English Deutsch Français Italiano Español Português 繁體中文 Bahasa Indonesia Tiếng Việt ภาษาไทย
All categories

Other than the Alternating Harmonic Series which is:
[(-1)^(n-1)]/n

I need another one.

2007-03-16 04:15:55 · 4 answers · asked by ss3growntrunks 2 in Science & Mathematics Mathematics

4 answers

Leibniz criterion (see link below) for alternating series states that if a motonically decreasing sequence of positive real numbers (a_n) is such that a_n → 0 as n → ∞, then Σ (-1)^n * a_n is convergent. So, all you need do is take such a sequence where Σ a_n is divergent. Once such example is

1 + 1/2 + 1/3 + 1/5 + 1/7 + 1/11 + 1/13 + 1/17 + ... + 1/p_n + ...

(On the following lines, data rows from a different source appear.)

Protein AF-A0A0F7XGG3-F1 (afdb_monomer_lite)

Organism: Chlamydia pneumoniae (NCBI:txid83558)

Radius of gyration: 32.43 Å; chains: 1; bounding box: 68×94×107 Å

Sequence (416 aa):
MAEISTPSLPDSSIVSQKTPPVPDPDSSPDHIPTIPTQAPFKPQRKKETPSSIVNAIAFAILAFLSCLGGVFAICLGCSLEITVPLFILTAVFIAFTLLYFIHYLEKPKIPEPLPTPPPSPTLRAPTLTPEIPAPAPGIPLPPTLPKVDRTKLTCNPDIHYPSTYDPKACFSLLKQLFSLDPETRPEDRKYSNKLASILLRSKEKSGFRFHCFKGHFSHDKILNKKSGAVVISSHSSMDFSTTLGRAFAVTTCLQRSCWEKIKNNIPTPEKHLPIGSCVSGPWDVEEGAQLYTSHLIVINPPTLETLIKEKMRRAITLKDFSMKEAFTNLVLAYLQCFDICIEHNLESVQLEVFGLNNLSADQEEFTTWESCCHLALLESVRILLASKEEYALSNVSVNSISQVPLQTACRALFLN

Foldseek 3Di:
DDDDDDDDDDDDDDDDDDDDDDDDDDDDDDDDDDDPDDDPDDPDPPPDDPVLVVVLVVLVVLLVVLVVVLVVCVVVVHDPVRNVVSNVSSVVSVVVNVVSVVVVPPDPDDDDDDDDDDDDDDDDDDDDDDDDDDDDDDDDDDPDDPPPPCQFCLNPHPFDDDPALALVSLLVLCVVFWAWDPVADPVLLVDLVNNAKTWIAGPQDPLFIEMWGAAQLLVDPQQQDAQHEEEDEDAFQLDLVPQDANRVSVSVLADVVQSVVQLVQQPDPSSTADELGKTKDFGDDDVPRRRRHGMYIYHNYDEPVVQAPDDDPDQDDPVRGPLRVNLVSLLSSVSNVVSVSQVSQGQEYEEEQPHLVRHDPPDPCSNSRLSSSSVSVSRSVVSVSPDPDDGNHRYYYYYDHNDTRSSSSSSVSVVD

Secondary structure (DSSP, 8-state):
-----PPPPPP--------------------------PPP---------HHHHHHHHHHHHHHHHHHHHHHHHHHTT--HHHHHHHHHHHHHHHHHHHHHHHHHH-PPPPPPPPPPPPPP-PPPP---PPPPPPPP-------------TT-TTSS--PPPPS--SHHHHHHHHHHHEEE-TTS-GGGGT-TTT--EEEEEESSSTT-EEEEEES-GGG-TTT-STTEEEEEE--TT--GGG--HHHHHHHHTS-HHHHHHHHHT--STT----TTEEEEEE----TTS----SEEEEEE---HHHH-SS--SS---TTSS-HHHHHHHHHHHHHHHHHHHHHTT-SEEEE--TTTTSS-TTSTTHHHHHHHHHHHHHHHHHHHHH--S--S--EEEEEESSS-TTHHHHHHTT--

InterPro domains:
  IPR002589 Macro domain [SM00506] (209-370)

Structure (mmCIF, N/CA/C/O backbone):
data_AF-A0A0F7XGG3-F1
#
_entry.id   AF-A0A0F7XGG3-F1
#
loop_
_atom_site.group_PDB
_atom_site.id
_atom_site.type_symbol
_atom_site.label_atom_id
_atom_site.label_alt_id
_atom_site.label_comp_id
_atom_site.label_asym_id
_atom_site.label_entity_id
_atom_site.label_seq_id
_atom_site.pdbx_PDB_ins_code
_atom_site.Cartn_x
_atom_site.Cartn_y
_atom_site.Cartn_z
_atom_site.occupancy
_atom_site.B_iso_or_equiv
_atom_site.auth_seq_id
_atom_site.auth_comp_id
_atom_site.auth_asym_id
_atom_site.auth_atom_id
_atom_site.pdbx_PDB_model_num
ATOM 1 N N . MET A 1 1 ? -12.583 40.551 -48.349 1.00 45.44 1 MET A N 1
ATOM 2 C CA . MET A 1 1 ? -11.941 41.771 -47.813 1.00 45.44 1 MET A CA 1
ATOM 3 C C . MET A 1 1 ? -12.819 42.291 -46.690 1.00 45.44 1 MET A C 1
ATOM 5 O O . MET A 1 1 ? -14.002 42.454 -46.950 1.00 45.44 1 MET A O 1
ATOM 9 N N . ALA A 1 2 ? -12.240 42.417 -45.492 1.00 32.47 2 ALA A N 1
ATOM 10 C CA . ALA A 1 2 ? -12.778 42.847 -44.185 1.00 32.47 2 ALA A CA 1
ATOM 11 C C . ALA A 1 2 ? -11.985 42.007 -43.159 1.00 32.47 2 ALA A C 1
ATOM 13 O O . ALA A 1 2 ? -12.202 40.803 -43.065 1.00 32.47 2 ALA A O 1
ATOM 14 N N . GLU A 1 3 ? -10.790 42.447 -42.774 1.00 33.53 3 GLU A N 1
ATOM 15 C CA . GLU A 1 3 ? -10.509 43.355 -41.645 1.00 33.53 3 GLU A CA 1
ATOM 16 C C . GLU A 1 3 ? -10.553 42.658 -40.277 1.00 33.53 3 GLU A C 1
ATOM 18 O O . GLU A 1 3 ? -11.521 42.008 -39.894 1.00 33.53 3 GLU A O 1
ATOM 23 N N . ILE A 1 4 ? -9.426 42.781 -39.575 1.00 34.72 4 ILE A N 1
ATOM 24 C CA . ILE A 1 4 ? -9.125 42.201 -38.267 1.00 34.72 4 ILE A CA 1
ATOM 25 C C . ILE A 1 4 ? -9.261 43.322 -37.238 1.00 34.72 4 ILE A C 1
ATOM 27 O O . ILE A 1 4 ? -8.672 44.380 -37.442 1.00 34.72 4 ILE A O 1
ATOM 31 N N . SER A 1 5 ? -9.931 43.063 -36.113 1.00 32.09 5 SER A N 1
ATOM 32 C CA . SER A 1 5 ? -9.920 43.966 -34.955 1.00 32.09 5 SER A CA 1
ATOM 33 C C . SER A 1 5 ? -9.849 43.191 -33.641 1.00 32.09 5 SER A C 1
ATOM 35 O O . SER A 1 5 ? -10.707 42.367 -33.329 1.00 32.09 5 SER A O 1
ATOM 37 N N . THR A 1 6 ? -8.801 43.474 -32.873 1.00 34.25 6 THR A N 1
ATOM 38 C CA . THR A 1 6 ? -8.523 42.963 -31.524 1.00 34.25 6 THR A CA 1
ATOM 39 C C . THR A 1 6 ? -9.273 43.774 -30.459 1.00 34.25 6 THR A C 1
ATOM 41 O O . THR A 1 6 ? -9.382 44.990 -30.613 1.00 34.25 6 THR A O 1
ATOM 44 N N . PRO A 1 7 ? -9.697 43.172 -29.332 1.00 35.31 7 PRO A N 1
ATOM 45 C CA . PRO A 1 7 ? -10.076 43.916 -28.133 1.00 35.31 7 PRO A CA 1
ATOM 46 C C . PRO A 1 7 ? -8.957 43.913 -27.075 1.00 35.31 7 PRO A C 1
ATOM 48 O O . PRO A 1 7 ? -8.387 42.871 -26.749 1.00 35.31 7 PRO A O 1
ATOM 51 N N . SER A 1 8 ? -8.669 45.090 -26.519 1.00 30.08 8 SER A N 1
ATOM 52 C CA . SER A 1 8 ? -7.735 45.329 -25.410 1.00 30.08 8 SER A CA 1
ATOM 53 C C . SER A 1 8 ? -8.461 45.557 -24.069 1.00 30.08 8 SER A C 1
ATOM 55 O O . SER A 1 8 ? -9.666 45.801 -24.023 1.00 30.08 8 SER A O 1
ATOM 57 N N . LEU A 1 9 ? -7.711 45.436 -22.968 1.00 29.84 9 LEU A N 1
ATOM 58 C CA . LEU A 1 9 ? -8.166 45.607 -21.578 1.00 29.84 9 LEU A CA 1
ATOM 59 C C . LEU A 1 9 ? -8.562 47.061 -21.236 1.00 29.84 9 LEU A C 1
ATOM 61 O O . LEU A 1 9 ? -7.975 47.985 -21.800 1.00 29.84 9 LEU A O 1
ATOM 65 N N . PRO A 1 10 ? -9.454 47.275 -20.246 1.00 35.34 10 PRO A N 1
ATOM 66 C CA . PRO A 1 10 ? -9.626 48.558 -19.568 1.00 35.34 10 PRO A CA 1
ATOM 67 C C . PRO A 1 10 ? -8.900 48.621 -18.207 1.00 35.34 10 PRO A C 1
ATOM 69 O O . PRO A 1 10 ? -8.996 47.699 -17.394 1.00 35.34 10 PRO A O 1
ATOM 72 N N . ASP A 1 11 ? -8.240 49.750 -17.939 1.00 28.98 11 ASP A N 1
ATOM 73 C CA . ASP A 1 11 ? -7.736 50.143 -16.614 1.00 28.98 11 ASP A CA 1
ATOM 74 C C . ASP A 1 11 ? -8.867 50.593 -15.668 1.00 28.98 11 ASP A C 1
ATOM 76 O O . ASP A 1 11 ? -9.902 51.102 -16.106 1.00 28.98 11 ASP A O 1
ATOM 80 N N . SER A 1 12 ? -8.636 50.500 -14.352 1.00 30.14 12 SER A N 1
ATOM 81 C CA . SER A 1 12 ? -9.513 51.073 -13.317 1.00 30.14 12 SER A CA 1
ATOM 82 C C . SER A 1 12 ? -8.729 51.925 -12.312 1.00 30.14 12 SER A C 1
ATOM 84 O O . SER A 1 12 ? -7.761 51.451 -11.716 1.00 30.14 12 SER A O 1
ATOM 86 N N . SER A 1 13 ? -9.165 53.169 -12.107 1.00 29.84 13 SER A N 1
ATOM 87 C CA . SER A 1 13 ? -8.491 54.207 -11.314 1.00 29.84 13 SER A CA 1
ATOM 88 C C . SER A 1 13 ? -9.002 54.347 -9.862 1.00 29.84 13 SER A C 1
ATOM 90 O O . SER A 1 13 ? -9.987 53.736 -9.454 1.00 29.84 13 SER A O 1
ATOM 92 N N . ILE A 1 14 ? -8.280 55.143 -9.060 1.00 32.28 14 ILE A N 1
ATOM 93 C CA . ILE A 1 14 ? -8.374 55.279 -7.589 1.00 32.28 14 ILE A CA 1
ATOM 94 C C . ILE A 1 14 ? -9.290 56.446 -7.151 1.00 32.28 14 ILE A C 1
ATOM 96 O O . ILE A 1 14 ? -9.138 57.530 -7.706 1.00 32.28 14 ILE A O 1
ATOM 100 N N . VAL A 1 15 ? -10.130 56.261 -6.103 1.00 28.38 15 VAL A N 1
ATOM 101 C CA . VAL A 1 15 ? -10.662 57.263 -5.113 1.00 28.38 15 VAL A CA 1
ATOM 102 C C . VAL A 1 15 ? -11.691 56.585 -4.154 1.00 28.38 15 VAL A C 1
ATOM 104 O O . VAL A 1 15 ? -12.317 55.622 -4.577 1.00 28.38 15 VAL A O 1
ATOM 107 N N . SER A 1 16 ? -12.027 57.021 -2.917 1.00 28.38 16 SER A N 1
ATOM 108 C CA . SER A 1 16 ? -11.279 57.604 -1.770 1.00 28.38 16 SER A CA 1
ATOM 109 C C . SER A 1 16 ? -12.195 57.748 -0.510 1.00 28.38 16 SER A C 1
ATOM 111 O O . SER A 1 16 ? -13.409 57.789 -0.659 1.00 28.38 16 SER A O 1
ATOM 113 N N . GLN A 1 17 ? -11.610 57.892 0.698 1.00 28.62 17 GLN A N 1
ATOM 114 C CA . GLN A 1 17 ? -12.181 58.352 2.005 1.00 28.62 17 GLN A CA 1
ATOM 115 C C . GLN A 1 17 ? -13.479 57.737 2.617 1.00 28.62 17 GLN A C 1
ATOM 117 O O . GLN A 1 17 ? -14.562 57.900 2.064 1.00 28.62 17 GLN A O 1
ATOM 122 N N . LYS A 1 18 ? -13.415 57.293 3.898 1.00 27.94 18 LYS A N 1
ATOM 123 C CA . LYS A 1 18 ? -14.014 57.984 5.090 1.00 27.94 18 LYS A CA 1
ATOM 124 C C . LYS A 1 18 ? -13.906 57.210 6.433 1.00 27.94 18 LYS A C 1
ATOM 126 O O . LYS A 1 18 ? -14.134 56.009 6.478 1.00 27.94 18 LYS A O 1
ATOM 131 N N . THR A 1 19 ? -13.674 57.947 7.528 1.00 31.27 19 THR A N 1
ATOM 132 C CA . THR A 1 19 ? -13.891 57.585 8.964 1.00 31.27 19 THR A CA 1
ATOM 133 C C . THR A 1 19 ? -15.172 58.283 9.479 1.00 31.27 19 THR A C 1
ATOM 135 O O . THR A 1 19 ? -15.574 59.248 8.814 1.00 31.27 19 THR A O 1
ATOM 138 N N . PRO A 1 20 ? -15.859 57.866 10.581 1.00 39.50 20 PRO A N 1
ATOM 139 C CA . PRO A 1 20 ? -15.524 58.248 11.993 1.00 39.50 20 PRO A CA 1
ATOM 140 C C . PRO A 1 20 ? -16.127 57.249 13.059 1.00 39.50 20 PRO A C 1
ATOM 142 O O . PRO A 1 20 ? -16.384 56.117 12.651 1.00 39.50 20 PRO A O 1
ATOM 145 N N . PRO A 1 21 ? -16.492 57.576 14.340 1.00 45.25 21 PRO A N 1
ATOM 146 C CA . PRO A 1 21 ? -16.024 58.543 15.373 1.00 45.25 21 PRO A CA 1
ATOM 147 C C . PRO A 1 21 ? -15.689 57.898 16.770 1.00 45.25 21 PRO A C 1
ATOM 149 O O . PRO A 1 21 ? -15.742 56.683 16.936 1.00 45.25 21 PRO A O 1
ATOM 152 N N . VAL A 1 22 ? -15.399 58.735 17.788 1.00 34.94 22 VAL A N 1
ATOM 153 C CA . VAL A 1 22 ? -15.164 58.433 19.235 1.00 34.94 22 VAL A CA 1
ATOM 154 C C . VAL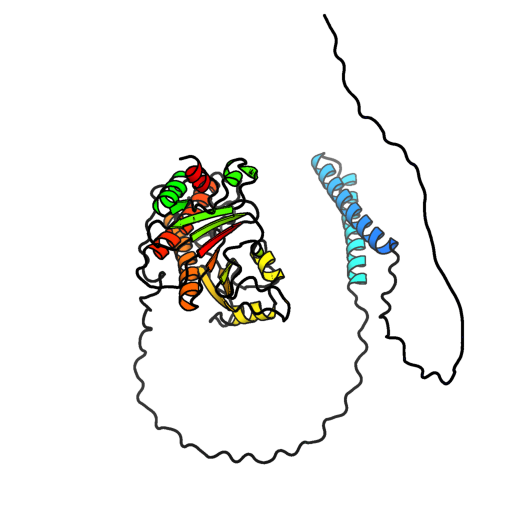 A 1 22 ? -16.182 59.194 20.124 1.00 34.94 22 VAL A C 1
ATOM 156 O O . VAL A 1 22 ? -16.723 60.198 19.652 1.00 34.94 22 VAL A O 1
ATOM 159 N N . PRO A 1 23 ? -16.434 58.771 21.386 1.00 37.69 23 PRO A N 1
ATOM 160 C CA . PRO A 1 23 ? -16.652 59.743 22.478 1.00 37.69 23 PRO A CA 1
ATOM 161 C C . PRO A 1 23 ? -15.954 59.428 23.836 1.00 37.69 23 PRO A C 1
ATOM 163 O O . PRO A 1 23 ? -15.832 58.271 24.231 1.00 37.69 23 PRO A O 1
ATOM 166 N N . ASP A 1 24 ? -15.575 60.502 24.544 1.00 31.09 24 ASP A N 1
ATOM 167 C CA . ASP A 1 24 ? -15.050 60.636 25.936 1.00 31.09 24 ASP A CA 1
ATOM 168 C C . ASP A 1 24 ? -16.215 60.934 26.951 1.00 31.09 24 ASP A C 1
ATOM 170 O O . ASP A 1 24 ? -17.339 61.051 26.442 1.00 31.09 24 ASP A O 1
ATOM 174 N N . PRO A 1 25 ? -16.076 61.096 28.315 1.00 42.84 25 PRO A N 1
ATOM 175 C CA . PRO A 1 25 ? -14.936 61.668 29.080 1.00 42.84 25 PRO A CA 1
ATOM 176 C C . PRO A 1 25 ? -14.661 61.190 30.551 1.00 42.84 25 PRO A C 1
ATOM 178 O O . PRO A 1 25 ? -15.227 60.221 31.051 1.00 42.84 25 PRO A O 1
ATOM 181 N N . ASP A 1 26 ? -13.762 61.930 31.228 1.00 29.91 26 ASP A N 1
ATOM 182 C CA . ASP A 1 26 ? -13.144 61.769 32.567 1.00 29.91 26 ASP A CA 1
ATOM 183 C C . ASP A 1 26 ? -14.029 61.568 33.822 1.00 29.91 26 ASP A C 1
ATOM 185 O O . ASP A 1 26 ? -15.065 62.209 34.005 1.00 29.91 26 ASP A O 1
ATOM 189 N N . SER A 1 27 ? -13.480 60.839 34.811 1.00 28.41 27 SER A N 1
ATOM 190 C CA . SER A 1 27 ? -13.317 61.317 36.209 1.00 28.41 27 SER A CA 1
ATOM 191 C C . SER A 1 27 ? -12.407 60.396 37.059 1.00 28.41 27 SER A C 1
ATOM 193 O O . SER A 1 27 ? -12.286 59.200 36.810 1.00 28.41 27 SER A O 1
ATOM 195 N N . SER A 1 28 ? -11.735 60.970 38.064 1.00 30.11 28 SER A N 1
ATOM 196 C CA . SER A 1 28 ? -10.765 60.342 38.994 1.00 30.11 28 SER A CA 1
ATOM 197 C C . SER A 1 28 ? -10.979 60.926 40.412 1.00 30.11 28 SER A C 1
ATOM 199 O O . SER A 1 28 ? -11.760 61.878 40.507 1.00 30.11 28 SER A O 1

the sum of the reciprocals of the prime numbers (p_n); applying the Leibniz criterion yields that

1 - 1/2 + 1/3 - 1/5 + 1/7 - 1/11 + 1/13 - 1/17 + ...

is therefore a conditionally convergent series.

2007-03-16 05:20:17 · answer #1 · answered by MHW 5 · 0 0

An important one is the expansion of (1 + x)^n when n is negative. This is only valid for -1 < x < 1.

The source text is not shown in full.